_What is required_: Where the records below reach the line containing "ATOM 58 C C", start transcribing, and end with the line containing "ATOM 136 C CA", exactly and with nothing else added.

_Dataset content_:
○ ○ ○ ○ ○

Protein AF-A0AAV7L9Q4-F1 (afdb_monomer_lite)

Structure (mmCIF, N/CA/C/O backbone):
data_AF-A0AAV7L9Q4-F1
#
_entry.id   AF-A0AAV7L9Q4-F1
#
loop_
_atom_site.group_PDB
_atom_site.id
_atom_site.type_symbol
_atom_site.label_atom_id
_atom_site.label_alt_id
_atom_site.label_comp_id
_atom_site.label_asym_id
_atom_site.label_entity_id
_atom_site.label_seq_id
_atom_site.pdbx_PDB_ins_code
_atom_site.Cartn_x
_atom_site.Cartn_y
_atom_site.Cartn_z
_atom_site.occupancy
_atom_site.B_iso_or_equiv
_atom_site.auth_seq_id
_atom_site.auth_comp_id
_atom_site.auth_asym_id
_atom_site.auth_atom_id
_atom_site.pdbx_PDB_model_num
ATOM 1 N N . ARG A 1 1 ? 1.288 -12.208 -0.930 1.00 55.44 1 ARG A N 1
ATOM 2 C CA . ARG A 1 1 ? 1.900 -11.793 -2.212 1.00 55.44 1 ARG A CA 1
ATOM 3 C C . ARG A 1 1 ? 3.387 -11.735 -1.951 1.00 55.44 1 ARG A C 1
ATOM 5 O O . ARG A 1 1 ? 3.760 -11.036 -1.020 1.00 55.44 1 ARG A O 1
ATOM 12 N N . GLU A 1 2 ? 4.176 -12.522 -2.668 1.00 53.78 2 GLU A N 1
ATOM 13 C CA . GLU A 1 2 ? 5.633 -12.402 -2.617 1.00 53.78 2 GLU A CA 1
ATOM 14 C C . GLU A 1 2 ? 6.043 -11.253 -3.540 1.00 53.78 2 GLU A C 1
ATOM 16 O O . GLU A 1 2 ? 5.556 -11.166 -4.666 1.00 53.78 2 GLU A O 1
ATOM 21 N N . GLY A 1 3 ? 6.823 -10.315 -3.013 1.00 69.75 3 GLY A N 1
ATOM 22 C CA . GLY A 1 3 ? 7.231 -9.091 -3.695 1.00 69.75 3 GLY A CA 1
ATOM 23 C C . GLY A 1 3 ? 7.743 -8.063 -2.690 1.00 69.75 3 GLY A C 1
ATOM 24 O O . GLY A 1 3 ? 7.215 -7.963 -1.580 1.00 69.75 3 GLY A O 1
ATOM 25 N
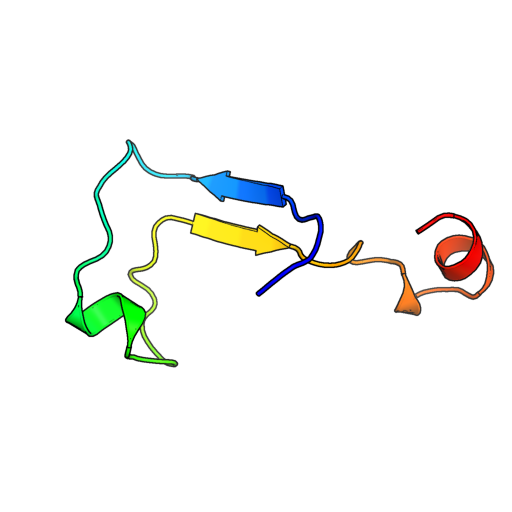 N . GLU A 1 4 ? 8.782 -7.323 -3.067 1.00 77.56 4 GLU A N 1
ATOM 26 C CA . GLU A 1 4 ? 9.291 -6.206 -2.274 1.00 77.56 4 GLU A CA 1
ATOM 27 C C . GLU A 1 4 ? 8.363 -4.998 -2.442 1.00 77.56 4 GLU A C 1
ATOM 29 O O . GLU A 1 4 ? 7.852 -4.725 -3.526 1.00 77.56 4 GLU A O 1
ATOM 34 N N . GLY A 1 5 ? 8.084 -4.290 -1.351 1.00 82.19 5 GLY A N 1
ATOM 35 C CA . GLY A 1 5 ? 7.174 -3.154 -1.381 1.00 82.19 5 GLY A CA 1
ATOM 36 C C . GLY A 1 5 ? 7.281 -2.307 -0.128 1.00 82.19 5 GLY A C 1
ATOM 37 O O . GLY A 1 5 ? 7.672 -2.780 0.940 1.00 82.19 5 GLY A O 1
ATOM 38 N N . VAL A 1 6 ? 6.915 -1.036 -0.256 1.00 85.31 6 VAL A N 1
ATOM 39 C CA . VAL A 1 6 ? 6.957 -0.069 0.841 1.00 85.31 6 VAL A CA 1
ATOM 40 C C . VAL A 1 6 ? 5.539 0.204 1.310 1.00 85.31 6 VAL A C 1
ATOM 42 O O . VAL A 1 6 ? 4.670 0.584 0.523 1.00 85.31 6 VAL A O 1
ATOM 45 N N . ARG A 1 7 ? 5.297 0.036 2.612 1.00 86.75 7 ARG A N 1
ATOM 46 C CA . ARG A 1 7 ? 4.031 0.409 3.242 1.00 86.75 7 ARG A CA 1
ATOM 47 C C . ARG A 1 7 ? 4.212 1.650 4.098 1.00 86.75 7 ARG A C 1
ATOM 49 O O . ARG A 1 7 ? 4.985 1.638 5.050 1.00 86.75 7 ARG A O 1
ATOM 56 N N . LEU A 1 8 ? 3.460 2.694 3.771 1.00 86.31 8 LEU A N 1
ATOM 57 C CA . LEU A 1 8 ? 3.433 3.941 4.525 1.00 86.31 8 LEU A CA 1
ATOM 58 C C . LEU A 1 8 ? 2.176 3.978 5.387 1.00 86.31 8 LEU A C 1
ATOM 60 O O . LEU A 1 8 ? 1.076 3.812 4.864 1.00 86.31 8 LEU A O 1
ATOM 64 N N . TYR A 1 9 ? 2.354 4.209 6.684 1.00 85.88 9 TYR A N 1
ATOM 65 C CA . TYR A 1 9 ? 1.278 4.402 7.655 1.00 85.88 9 TYR A CA 1
ATOM 66 C C . TYR A 1 9 ? 1.220 5.883 8.033 1.00 85.88 9 TYR A C 1
ATOM 68 O O . TYR A 1 9 ? 2.260 6.477 8.315 1.00 85.88 9 TYR A O 1
ATOM 76 N N . TRP A 1 10 ? 0.029 6.481 8.045 1.00 83.38 10 TRP A N 1
ATOM 77 C CA . TRP A 1 10 ? -0.160 7.891 8.431 1.00 83.38 10 TRP A CA 1
ATOM 78 C C . TRP A 1 10 ? -0.941 8.074 9.734 1.00 83.38 10 TRP A C 1
ATOM 80 O O . TRP A 1 10 ? -0.965 9.178 10.271 1.00 83.38 10 TRP A O 1
ATOM 90 N N . ASP A 1 11 ? -1.547 7.010 10.264 1.00 77.88 11 ASP A N 1
ATOM 91 C CA . ASP A 1 11 ? -2.135 6.999 11.606 1.00 77.88 11 ASP A CA 1
ATOM 92 C C . ASP A 1 11 ? -1.325 6.092 12.546 1.00 77.88 11 ASP A C 1
ATOM 94 O O . ASP A 1 11 ? -0.551 5.225 12.127 1.00 77.88 11 ASP A O 1
ATOM 98 N N . LYS A 1 12 ? -1.501 6.301 13.849 1.00 69.06 12 LYS A N 1
ATOM 99 C CA . LYS A 1 12 ? -0.857 5.569 14.937 1.00 69.06 12 LYS A CA 1
ATOM 100 C C . LYS A 1 12 ? -1.387 4.138 15.023 1.00 69.06 12 LYS A C 1
ATOM 102 O O . LYS A 1 12 ? -2.195 3.833 15.893 1.00 69.06 12 LYS A O 1
ATOM 107 N N . LEU A 1 13 ? -0.901 3.257 14.147 1.00 64.00 13 LEU A N 1
ATOM 108 C CA . LEU A 1 13 ? -0.949 1.792 14.290 1.00 64.00 13 LEU A CA 1
ATOM 109 C C . LEU A 1 13 ? -2.341 1.175 14.534 1.00 64.00 13 LEU A C 1
ATOM 111 O O . LEU A 1 13 ? -2.421 0.013 14.932 1.00 64.00 13 LEU A O 1
ATOM 115 N N . ARG A 1 14 ? -3.444 1.901 14.306 1.00 74.56 14 ARG A N 1
ATOM 116 C CA . ARG A 1 14 ? -4.783 1.324 14.447 1.00 74.56 14 ARG A CA 1
ATOM 117 C C . ARG A 1 14 ? -4.910 0.220 13.412 1.00 74.56 14 ARG A C 1
ATOM 119 O O . ARG A 1 14 ? -4.752 0.455 12.215 1.00 74.56 14 ARG A O 1
ATOM 126 N N . GLU A 1 15 ? -5.141 -1.001 13.875 1.00 77.56 15 GLU A N 1
ATOM 127 C CA . GLU A 1 15 ? -5.312 -2.109 12.954 1.00 77.56 15 GLU A CA 1
ATOM 128 C C . GLU A 1 15 ? -6.613 -1.899 12.176 1.00 77.56 15 GLU A C 1
ATOM 130 O O . GLU A 1 15 ? -7.680 -1.693 12.761 1.00 77.56 15 GLU A O 1
ATOM 135 N N . ALA A 1 16 ? -6.525 -1.940 10.845 1.00 80.69 16 ALA A N 1
ATOM 136 C CA . ALA A 1 16 ? -7.712 -1.893 10.010 1.00 80.69 16 ALA A CA 1
ATOM 137 C C . ALA A 1 16 ? -8.627 -3.076 10.357 1.00 80.69 16 ALA A C 1
ATOM 139 O O . ALA A 1 16 ? -8.183 -4.233 10.423 1.00 80.69 16 ALA A O 1
ATOM 140 N N . SER A 1 17 ? -9.918 -2.789 10.541 1.00 82.81 17 SER A N 1
ATOM 141 C CA . SER A 1 17 ? -10.909 -3.830 10.805 1.00 82.81 17 SER A CA 1
ATOM 142 C C . SER A 1 17 ? -10.876 -4.895 9.703 1.00 82.81 17 SER A C 1
ATOM 144 O O . SER A 1 17 ? -10.501 -4.625 8.555 1.00 82.81 17 SER A O 1
ATOM 146 N N . VAL A 1 18 ? -11.265 -6.126 10.039 1.00 82.69 18 VAL A N 1
ATOM 147 C CA . VAL A 1 18 ? -11.335 -7.209 9.048 1.00 82.69 18 VAL A CA 1
ATOM 148 C C . VAL A 1 18 ? -12.256 -6.801 7.895 1.00 82.69 18 VAL A C 1
ATOM 150 O O . VAL A 1 18 ? -11.878 -6.938 6.739 1.00 82.69 18 VAL A O 1
ATOM 153 N N . VAL A 1 19 ? -13.406 -6.191 8.191 1.00 84.00 19 VAL A N 1
ATOM 154 C CA . VAL A 1 19 ? -14.376 -5.752 7.176 1.00 84.00 19 VAL A CA 1
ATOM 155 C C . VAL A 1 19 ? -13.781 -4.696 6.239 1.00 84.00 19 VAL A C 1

○ ○ ○ ○ ○

_Result of the task_:
ATOM 58 C C . LEU A 1 8 ? 2.176 3.978 5.387 1.00 86.31 8 LEU A C 1
ATOM 60 O O . LEU A 1 8 ? 1.076 3.812 4.864 1.00 86.31 8 LEU A O 1
ATOM 64 N N . TYR A 1 9 ? 2.354 4.209 6.684 1.00 85.88 9 TYR A N 1
ATOM 65 C CA . TYR A 1 9 ? 1.278 4.402 7.655 1.00 85.88 9 TYR A CA 1
ATOM 66 C C . TYR A 1 9 ? 1.220 5.883 8.033 1.00 85.88 9 TYR A C 1
ATOM 68 O O . TYR A 1 9 ? 2.260 6.477 8.315 1.00 85.88 9 TYR A O 1
ATOM 76 N N . TRP A 1 10 ? 0.029 6.481 8.045 1.00 83.38 10 TRP A N 1
ATOM 77 C CA . TRP A 1 10 ? -0.160 7.891 8.431 1.00 83.38 10 TRP A CA 1
ATOM 78 C C . TRP A 1 10 ? -0.941 8.074 9.734 1.00 83.38 10 TRP A C 1
ATOM 80 O O . TRP A 1 10 ? -0.965 9.178 10.271 1.00 83.38 10 TRP A O 1
ATOM 90 N N . ASP A 1 11 ? -1.547 7.010 10.264 1.00 77.88 11 ASP A N 1
ATOM 91 C CA . ASP A 1 11 ? -2.135 6.999 11.606 1.00 77.88 11 ASP A CA 1
ATOM 92 C C . ASP A 1 11 ? -1.325 6.092 12.546 1.00 77.88 11 ASP A C 1
ATOM 94 O O . ASP A 1 11 ? -0.551 5.225 12.127 1.00 77.88 11 ASP A O 1
ATOM 98 N N . LYS A 1 12 ? -1.501 6.301 13.849 1.00 69.06 12 LYS A N 1
ATOM 99 C CA . LYS A 1 12 ? -0.857 5.569 14.937 1.00 69.06 12 LYS A CA 1
ATOM 100 C C . LYS A 1 12 ? -1.387 4.138 15.023 1.00 69.06 12 LYS A C 1
ATOM 102 O O . LYS A 1 12 ? -2.195 3.833 15.893 1.00 69.06 12 LYS A O 1
ATOM 107 N N . LEU A 1 13 ? -0.901 3.257 14.147 1.00 64.00 13 LEU A N 1
ATOM 108 C CA . LEU A 1 13 ? -0.949 1.792 14.290 1.00 64.00 13 LEU A CA 1
ATOM 109 C C . LEU A 1 13 ? -2.341 1.175 14.534 1.00 64.00 13 LEU A C 1
ATOM 111 O O . LEU A 1 13 ? -2.421 0.013 14.932 1.00 64.00 13 LEU A O 1
ATOM 115 N N . ARG A 1 14 ? -3.444 1.901 14.306 1.00 74.56 14 ARG A N 1
ATOM 116 C CA . ARG A 1 14 ? -4.783 1.324 14.447 1.00 74.56 14 ARG A CA 1
ATOM 117 C C . ARG A 1 14 ? -4.910 0.220 13.412 1.00 74.56 14 ARG A C 1
ATOM 119 O O . ARG A 1 14 ? -4.752 0.455 12.215 1.00 74.56 14 ARG A O 1
ATOM 126 N N . GLU A 1 15 ? -5.141 -1.001 13.875 1.00 77.56 15 GLU A N 1
ATOM 127 C CA . GLU A 1 15 ? -5.312 -2.109 12.954 1.00 77.56 15 GLU A CA 1
ATOM 128 C C . GLU A 1 15 ? -6.613 -1.899 12.176 1.00 77.56 15 GLU A C 1
ATOM 130 O O . GLU A 1 15 ? -7.680 -1.693 12.761 1.00 77.56 15 GLU A O 1
ATOM 135 N N . ALA A 1 16 ? -6.525 -1.940 10.845 1.00 80.69 16 ALA A N 1
ATOM 136 C CA . ALA A 1 16 ? -7.712 -1.893 10.010 1.00 80.69 16 ALA A CA 1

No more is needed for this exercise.